Accession Number : ADA052747
Title : Global Positioning System Navigation Algorithms
Descriptive Note : Final rept. 1 Apr 1976-31 Aug 1977
Corporate Author : TEXAS UNIV AT AUSTIN APPLIED MECHANICS RESEARCH LAB
Personal Author(s) : Kruczynski, Leonard R.
Full Text : http://www.dtic.mil/get-tr-doc/pdf?AD=ADA052747
Report Date : MAY 1977
Pagination or Media Count : 331
Abstract : The Global Positioning System (GPS) will be a constellation of 24 satellites placed in 12-hour, 63 degree inclination, circular orbits. The satellite configuration is designed to provide accurate three-dimensional position, velocity, and time information by transmitting signals from which users can extract range and range-rate measurements. This investigation describes the passive-ranging concept of the system and the various hardware, software, and environmental factors which determine system accuracy. The simulation of a New York-to-Chicago aircraft flight with satellite range and range-rate measurements and with barometric altimeter measurements is used to numerically evaluate navigation algorithms. The satellite configuration used in the simulation is the limited operational configuration which consists of only nine satellites. For 95 percent of the simulated flight, only three satellites are visible to the user. The search for acceptable navigation algorithms begins with a review of a linear filtering and prediction theory. A filter model for the aircraft is developed based on the assumption of an exponentially correlated random acceleration. The resulting model, combined with measurement bias models, is incorporated into an extended Kalman filter.

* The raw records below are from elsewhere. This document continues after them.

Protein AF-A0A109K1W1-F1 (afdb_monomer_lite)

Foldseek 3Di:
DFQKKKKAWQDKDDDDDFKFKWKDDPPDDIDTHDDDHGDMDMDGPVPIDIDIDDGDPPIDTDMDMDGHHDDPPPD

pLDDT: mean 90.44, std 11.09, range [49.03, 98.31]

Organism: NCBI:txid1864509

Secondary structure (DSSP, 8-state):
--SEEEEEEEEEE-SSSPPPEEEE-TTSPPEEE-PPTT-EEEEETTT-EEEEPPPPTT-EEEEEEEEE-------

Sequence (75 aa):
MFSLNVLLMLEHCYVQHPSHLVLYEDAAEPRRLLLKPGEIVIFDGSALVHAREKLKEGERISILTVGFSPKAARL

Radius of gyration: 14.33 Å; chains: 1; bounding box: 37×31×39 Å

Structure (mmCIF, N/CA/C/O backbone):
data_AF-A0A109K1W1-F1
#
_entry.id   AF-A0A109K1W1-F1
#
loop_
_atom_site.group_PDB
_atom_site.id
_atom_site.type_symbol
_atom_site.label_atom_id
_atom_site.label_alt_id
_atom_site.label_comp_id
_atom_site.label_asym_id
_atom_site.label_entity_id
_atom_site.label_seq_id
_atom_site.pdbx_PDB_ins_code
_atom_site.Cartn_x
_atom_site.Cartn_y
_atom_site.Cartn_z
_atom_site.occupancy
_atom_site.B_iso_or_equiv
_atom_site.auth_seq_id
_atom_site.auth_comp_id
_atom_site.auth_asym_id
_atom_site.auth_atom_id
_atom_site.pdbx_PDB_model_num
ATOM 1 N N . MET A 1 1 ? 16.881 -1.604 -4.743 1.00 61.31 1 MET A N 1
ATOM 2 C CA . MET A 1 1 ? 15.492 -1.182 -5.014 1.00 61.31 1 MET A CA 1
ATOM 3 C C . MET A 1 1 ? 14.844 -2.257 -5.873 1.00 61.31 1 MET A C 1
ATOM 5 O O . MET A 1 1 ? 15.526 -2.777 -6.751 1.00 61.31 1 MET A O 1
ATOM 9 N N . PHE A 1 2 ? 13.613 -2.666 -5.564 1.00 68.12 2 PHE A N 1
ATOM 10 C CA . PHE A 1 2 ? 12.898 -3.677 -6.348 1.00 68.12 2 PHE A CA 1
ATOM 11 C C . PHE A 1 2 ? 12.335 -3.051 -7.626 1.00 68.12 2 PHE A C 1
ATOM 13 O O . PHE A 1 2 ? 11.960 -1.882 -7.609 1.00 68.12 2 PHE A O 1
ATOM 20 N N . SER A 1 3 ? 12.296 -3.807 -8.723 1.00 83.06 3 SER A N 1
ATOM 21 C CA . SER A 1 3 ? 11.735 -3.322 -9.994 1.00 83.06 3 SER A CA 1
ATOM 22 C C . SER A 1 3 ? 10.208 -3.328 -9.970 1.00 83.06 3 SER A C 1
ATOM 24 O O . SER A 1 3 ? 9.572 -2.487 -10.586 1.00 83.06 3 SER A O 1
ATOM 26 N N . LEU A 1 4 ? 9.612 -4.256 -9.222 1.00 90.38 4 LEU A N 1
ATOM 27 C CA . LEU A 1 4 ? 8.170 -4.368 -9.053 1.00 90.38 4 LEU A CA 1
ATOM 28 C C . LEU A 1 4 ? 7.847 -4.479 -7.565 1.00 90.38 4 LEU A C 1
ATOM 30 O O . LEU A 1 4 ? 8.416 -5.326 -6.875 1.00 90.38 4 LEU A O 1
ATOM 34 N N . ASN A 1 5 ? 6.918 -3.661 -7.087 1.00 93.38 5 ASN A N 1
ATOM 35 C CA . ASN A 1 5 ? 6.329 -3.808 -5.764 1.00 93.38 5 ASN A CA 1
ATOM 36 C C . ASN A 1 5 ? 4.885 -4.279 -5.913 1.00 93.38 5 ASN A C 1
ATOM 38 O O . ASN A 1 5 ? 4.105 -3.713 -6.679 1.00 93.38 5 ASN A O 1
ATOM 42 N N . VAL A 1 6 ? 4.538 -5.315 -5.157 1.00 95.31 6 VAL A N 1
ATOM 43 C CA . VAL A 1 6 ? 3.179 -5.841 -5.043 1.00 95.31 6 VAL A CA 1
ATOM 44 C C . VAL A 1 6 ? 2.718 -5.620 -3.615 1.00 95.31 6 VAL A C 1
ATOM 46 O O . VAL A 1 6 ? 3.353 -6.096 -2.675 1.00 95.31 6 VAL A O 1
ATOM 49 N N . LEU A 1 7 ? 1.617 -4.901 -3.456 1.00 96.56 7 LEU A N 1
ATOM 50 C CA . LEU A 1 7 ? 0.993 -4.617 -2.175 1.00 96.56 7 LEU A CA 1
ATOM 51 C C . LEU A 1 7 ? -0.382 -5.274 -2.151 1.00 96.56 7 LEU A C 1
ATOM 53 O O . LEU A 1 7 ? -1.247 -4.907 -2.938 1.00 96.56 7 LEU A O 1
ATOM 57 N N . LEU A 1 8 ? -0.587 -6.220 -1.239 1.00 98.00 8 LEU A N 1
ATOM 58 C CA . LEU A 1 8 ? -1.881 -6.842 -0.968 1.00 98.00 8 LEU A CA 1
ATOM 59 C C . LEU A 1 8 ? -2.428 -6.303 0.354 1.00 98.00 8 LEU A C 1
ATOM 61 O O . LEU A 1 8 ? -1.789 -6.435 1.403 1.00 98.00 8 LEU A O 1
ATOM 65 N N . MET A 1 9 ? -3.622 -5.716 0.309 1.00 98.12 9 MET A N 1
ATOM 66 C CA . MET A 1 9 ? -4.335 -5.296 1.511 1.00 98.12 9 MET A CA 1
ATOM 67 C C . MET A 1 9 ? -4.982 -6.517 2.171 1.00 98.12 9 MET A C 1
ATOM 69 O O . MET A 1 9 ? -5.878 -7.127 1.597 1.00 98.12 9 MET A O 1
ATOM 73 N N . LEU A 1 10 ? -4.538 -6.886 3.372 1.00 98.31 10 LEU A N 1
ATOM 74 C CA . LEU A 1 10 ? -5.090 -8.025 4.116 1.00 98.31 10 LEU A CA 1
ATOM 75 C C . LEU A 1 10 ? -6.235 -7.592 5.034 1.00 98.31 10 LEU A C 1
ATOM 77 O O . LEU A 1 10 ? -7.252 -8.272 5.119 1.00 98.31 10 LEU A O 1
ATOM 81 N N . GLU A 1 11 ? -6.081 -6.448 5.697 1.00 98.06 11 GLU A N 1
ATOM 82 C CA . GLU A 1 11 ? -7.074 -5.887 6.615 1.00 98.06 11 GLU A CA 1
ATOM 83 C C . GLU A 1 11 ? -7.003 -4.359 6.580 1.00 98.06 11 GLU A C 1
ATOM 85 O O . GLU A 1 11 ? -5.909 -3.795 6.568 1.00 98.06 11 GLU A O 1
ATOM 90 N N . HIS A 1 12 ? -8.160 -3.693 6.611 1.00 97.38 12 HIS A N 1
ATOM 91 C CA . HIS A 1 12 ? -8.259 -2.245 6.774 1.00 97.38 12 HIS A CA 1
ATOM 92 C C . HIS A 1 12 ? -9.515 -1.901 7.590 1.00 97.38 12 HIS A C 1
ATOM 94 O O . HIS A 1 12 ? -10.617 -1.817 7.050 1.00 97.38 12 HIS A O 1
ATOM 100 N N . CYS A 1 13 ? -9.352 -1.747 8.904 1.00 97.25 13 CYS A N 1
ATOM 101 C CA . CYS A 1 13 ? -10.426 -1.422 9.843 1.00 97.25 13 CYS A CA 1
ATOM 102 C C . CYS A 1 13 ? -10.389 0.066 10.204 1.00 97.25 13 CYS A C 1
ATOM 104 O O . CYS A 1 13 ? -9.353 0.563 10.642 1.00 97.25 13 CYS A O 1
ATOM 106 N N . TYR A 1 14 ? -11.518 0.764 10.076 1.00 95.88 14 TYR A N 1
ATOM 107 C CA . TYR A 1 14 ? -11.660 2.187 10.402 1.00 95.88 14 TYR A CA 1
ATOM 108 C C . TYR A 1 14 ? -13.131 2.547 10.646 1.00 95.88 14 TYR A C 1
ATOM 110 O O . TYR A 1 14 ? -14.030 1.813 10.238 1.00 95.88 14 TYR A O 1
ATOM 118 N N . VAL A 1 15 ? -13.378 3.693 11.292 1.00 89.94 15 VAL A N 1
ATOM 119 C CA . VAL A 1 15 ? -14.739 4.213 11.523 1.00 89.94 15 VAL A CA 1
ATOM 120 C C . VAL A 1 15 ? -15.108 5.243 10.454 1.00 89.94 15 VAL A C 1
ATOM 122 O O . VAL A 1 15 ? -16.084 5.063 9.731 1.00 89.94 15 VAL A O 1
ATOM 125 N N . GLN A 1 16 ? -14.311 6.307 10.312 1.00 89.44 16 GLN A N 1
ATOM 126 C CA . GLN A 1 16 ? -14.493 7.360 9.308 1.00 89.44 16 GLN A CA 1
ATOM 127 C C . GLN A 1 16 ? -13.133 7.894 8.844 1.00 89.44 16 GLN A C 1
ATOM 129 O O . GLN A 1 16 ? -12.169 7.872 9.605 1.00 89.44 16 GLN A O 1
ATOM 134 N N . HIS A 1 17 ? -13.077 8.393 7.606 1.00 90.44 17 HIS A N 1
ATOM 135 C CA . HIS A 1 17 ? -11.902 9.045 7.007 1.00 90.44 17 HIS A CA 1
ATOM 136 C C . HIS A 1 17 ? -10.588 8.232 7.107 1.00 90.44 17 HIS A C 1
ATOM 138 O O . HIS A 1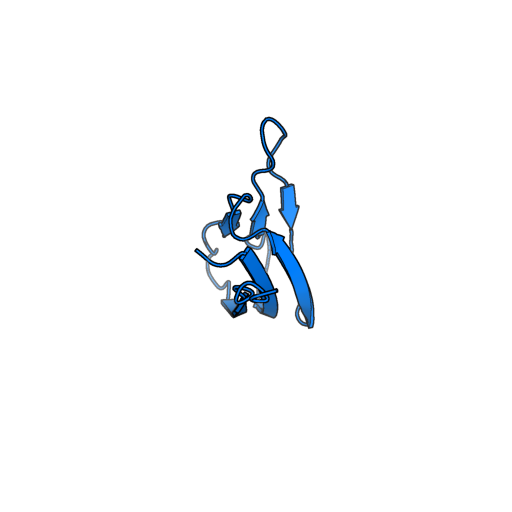 17 ? -9.633 8.695 7.736 1.00 90.44 17 HIS A O 1
ATOM 144 N N . PRO A 1 18 ? -10.528 7.035 6.490 1.00 95.25 18 PRO A N 1
ATOM 145 C CA . PRO A 1 18 ? -9.348 6.170 6.530 1.00 95.25 18 PRO A CA 1
ATOM 146 C C . PRO A 1 18 ? -8.115 6.795 5.877 1.00 95.25 18 PRO A C 1
ATOM 148 O O . PRO A 1 18 ? -8.220 7.714 5.059 1.00 95.25 18 PRO A O 1
ATOM 151 N N . SER A 1 19 ? -6.944 6.242 6.189 1.00 96.56 19 SER A N 1
ATOM 152 C CA . SER A 1 19 ? -5.700 6.564 5.500 1.00 96.56 19 SER A CA 1
ATOM 153 C C . SER A 1 19 ? -5.650 5.958 4.093 1.00 96.56 19 SER A C 1
ATOM 155 O O . SER A 1 19 ? -6.045 4.814 3.842 1.00 96.56 19 SER A O 1
ATOM 157 N N . HIS A 1 20 ? -5.076 6.704 3.155 1.00 97.81 20 HIS A N 1
ATOM 158 C CA . HIS A 1 20 ? -4.898 6.258 1.775 1.00 97.81 20 HIS A CA 1
ATOM 159 C C . HIS A 1 20 ? -3.458 5.839 1.492 1.00 97.81 20 HIS A C 1
ATOM 161 O O . HIS A 1 20 ? -2.506 6.315 2.117 1.00 97.81 20 HIS A O 1
ATOM 167 N N . LEU A 1 21 ? -3.301 4.951 0.509 1.00 97.12 21 LEU A N 1
ATOM 168 C CA . LEU A 1 21 ? -2.039 4.817 -0.204 1.00 97.12 21 LEU A CA 1
ATOM 169 C C . LEU A 1 21 ? -1.980 5.979 -1.193 1.00 97.12 21 LEU A C 1
ATOM 171 O O . LEU A 1 21 ? -2.872 6.127 -2.026 1.00 97.12 21 LEU A O 1
ATOM 175 N N . VAL A 1 22 ? -0.960 6.811 -1.075 1.00 96.94 22 VAL A N 1
ATOM 176 C CA . VAL A 1 22 ? -0.736 7.968 -1.934 1.00 96.94 22 VAL A CA 1
ATOM 177 C C . VAL A 1 22 ? 0.337 7.606 -2.942 1.00 96.94 22 VAL A C 1
ATOM 179 O O . VAL A 1 22 ? 1.426 7.182 -2.553 1.00 96.94 22 VAL A O 1
ATOM 182 N N . LEU A 1 23 ? 0.019 7.764 -4.220 1.00 94.94 23 LEU A N 1
ATOM 183 C CA . LEU A 1 23 ? 0.942 7.602 -5.335 1.00 94.94 23 LEU A CA 1
ATOM 184 C C . LEU A 1 23 ? 1.267 8.987 -5.893 1.00 94.94 23 LEU A C 1
ATOM 186 O O . LEU A 1 23 ? 0.358 9.765 -6.193 1.00 94.94 23 LEU A O 1
ATOM 190 N N . TYR A 1 24 ? 2.555 9.293 -6.004 1.00 93.81 24 TYR A N 1
ATOM 191 C CA . TYR A 1 24 ? 3.051 10.552 -6.547 1.00 93.81 24 TYR A CA 1
ATOM 192 C C . TYR A 1 24 ? 3.560 10.285 -7.965 1.00 93.81 24 TYR A C 1
ATOM 194 O O . TYR A 1 24 ? 4.696 9.855 -8.157 1.00 93.81 24 TYR A O 1
ATOM 202 N N . GLU A 1 25 ? 2.674 10.470 -8.941 1.00 87.38 25 GLU A N 1
ATOM 203 C CA . GLU A 1 25 ? 2.958 10.293 -10.366 1.00 87.38 25 GLU A CA 1
ATOM 204 C C . GLU A 1 25 ? 3.403 11.645 -10.954 1.00 87.38 25 GLU A C 1
ATOM 206 O O . GLU A 1 25 ? 2.581 12.528 -11.191 1.00 87.38 25 GLU A O 1
ATOM 211 N N . ASP A 1 26 ? 4.712 11.816 -11.160 1.00 82.75 26 ASP A N 1
ATOM 212 C CA . ASP A 1 26 ? 5.340 13.005 -11.758 1.00 82.75 26 ASP A CA 1
ATOM 213 C C . ASP A 1 26 ? 4.765 14.355 -11.261 1.00 82.75 26 ASP A C 1
ATOM 215 O O . ASP A 1 26 ? 4.691 14.607 -10.059 1.00 82.75 26 ASP A O 1
ATOM 219 N N . ALA A 1 27 ? 4.405 15.255 -12.184 1.00 74.81 27 ALA A N 1
ATOM 220 C CA . ALA A 1 27 ? 3.872 16.590 -11.906 1.00 74.81 27 ALA A CA 1
ATOM 221 C C . ALA A 1 27 ? 2.341 16.616 -11.726 1.00 74.81 27 ALA A C 1
ATOM 223 O O . ALA A 1 27 ? 1.744 17.695 -11.710 1.00 74.81 27 ALA A O 1
ATOM 224 N N . ALA A 1 28 ? 1.693 15.452 -11.646 1.00 81.44 28 ALA A N 1
ATOM 225 C CA . ALA A 1 28 ? 0.255 15.365 -11.444 1.00 81.44 28 ALA A CA 1
ATOM 226 C C . ALA A 1 28 ? -0.117 15.469 -9.956 1.00 81.44 28 ALA A C 1
ATOM 228 O O . ALA A 1 28 ? 0.699 15.272 -9.055 1.00 81.44 28 ALA A O 1
ATOM 229 N N . GLU A 1 29 ? -1.392 15.760 -9.698 1.00 92.00 29 GLU A N 1
ATOM 230 C CA . GLU A 1 29 ? -1.951 15.690 -8.349 1.00 92.00 29 GLU A CA 1
ATOM 231 C C . GLU A 1 29 ? -1.815 14.267 -7.771 1.00 92.00 29 GLU A C 1
ATOM 233 O O . GLU A 1 29 ? -2.126 13.297 -8.473 1.00 92.00 29 GLU A O 1
ATOM 238 N N . PRO A 1 30 ? -1.410 14.102 -6.493 1.00 94.75 30 PRO A N 1
ATOM 239 C CA . PRO A 1 30 ? -1.210 12.783 -5.909 1.00 94.75 30 PRO A CA 1
ATOM 240 C C . PRO A 1 30 ? -2.488 11.947 -5.916 1.00 94.75 30 PRO A C 1
ATOM 242 O O . PRO A 1 30 ? -3.534 12.342 -5.378 1.00 94.75 30 PRO A O 1
ATOM 245 N N . ARG A 1 31 ? -2.387 10.736 -6.461 1.00 94.75 31 ARG A N 1
ATOM 246 C CA . ARG A 1 31 ? -3.500 9.793 -6.508 1.00 94.75 31 ARG A CA 1
ATOM 247 C C . ARG A 1 31 ? -3.638 9.092 -5.164 1.00 94.75 31 ARG A C 1
ATOM 249 O O . ARG A 1 31 ? -2.697 8.482 -4.665 1.00 94.75 31 ARG A O 1
ATOM 256 N N . ARG A 1 32 ? -4.837 9.1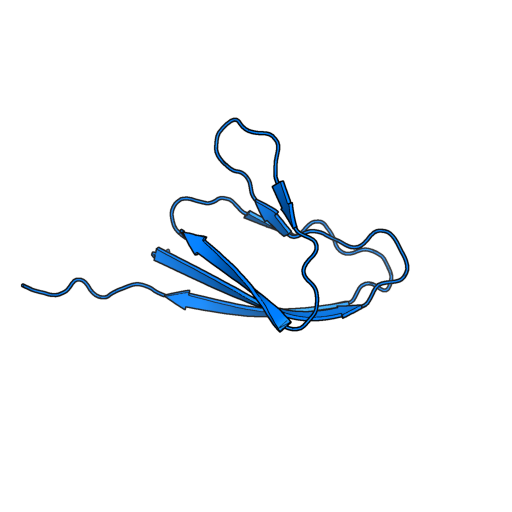46 -4.585 1.00 96.31 32 ARG A N 1
ATOM 257 C CA . ARG A 1 32 ? -5.162 8.498 -3.306 1.00 96.31 32 ARG A CA 1
ATOM 258 C C . ARG A 1 32 ? -5.971 7.236 -3.551 1.00 96.31 32 ARG A C 1
ATOM 260 O O . ARG A 1 32 ? -7.034 7.284 -4.162 1.00 96.31 32 ARG A O 1
ATOM 267 N N . LEU A 1 33 ? -5.461 6.113 -3.065 1.00 96.62 33 LEU A N 1
ATOM 268 C CA . LEU A 1 33 ? -6.086 4.803 -3.176 1.00 96.62 33 LEU A CA 1
ATOM 269 C C . LEU A 1 33 ? -6.557 4.337 -1.799 1.00 96.62 33 LEU A C 1
ATOM 271 O O . LEU A 1 33 ? -5.753 4.145 -0.880 1.00 96.62 33 LEU A O 1
ATOM 275 N N . LEU A 1 34 ? -7.868 4.130 -1.671 1.00 97.06 34 LEU A N 1
ATOM 276 C CA . LEU A 1 34 ? -8.464 3.448 -0.529 1.00 97.06 34 LEU A CA 1
ATOM 277 C C . LEU A 1 34 ? -8.587 1.964 -0.863 1.00 97.06 34 LEU A C 1
ATOM 279 O O . LEU A 1 34 ? -9.495 1.572 -1.588 1.00 97.06 34 LEU A O 1
ATOM 283 N N . LEU A 1 35 ? -7.662 1.162 -0.343 1.00 96.50 35 LEU A N 1
ATOM 284 C CA . LEU A 1 35 ? -7.645 -0.275 -0.595 1.00 96.50 35 LEU A CA 1
ATOM 285 C C . LEU A 1 35 ? -8.541 -1.013 0.395 1.00 96.50 35 LEU A C 1
ATOM 287 O O . LEU A 1 35 ? -8.441 -0.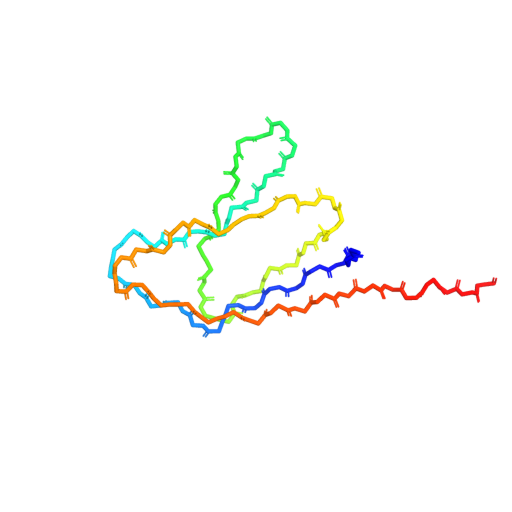799 1.610 1.00 96.50 35 LEU A O 1
ATOM 291 N N . LYS A 1 36 ? -9.375 -1.901 -0.139 1.00 96.56 36 LYS A N 1
ATOM 292 C CA . LYS A 1 36 ? -10.187 -2.864 0.606 1.00 96.56 36 LYS A CA 1
ATOM 293 C C . LYS A 1 36 ? -9.418 -4.175 0.805 1.00 96.56 36 LYS A C 1
ATOM 295 O O . LYS A 1 36 ? -8.547 -4.497 -0.004 1.00 96.56 36 LYS A O 1
ATOM 300 N N . PRO A 1 37 ? -9.740 -4.964 1.847 1.00 97.88 37 PRO A N 1
ATOM 301 C CA . PRO A 1 37 ? -9.194 -6.310 2.005 1.00 97.88 37 PRO A CA 1
ATOM 302 C C . PRO A 1 37 ? -9.342 -7.151 0.727 1.00 97.88 37 PRO A C 1
ATOM 304 O O . PRO A 1 37 ? -10.421 -7.206 0.138 1.00 97.88 37 PRO A O 1
ATOM 307 N N . GLY A 1 38 ? -8.255 -7.792 0.303 1.00 97.75 38 GLY A N 1
ATOM 308 C CA . GLY A 1 38 ? -8.158 -8.581 -0.926 1.00 97.75 38 GLY A CA 1
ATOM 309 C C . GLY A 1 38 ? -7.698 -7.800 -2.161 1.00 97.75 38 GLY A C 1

Numerical results show that, for the basic filter model, filters which maintain good accuracy during the maneuvering phases of flight have poor performance during cruising flight, and conversely, filters which perform well during cruise, have degraded accuracy during maneuvers.
Descriptors : *GLOBAL POSITIONING SYSTEM , *ALGORITHMS , MATHEMATICAL PREDICTION , NAVIGATION SATELLITES , LOW COSTS , KALMAN FILTERING
Subject Categories : THEORETICAL MATHEMATICS
Distribution Statement : APPROVED FOR PUBLIC RELEASE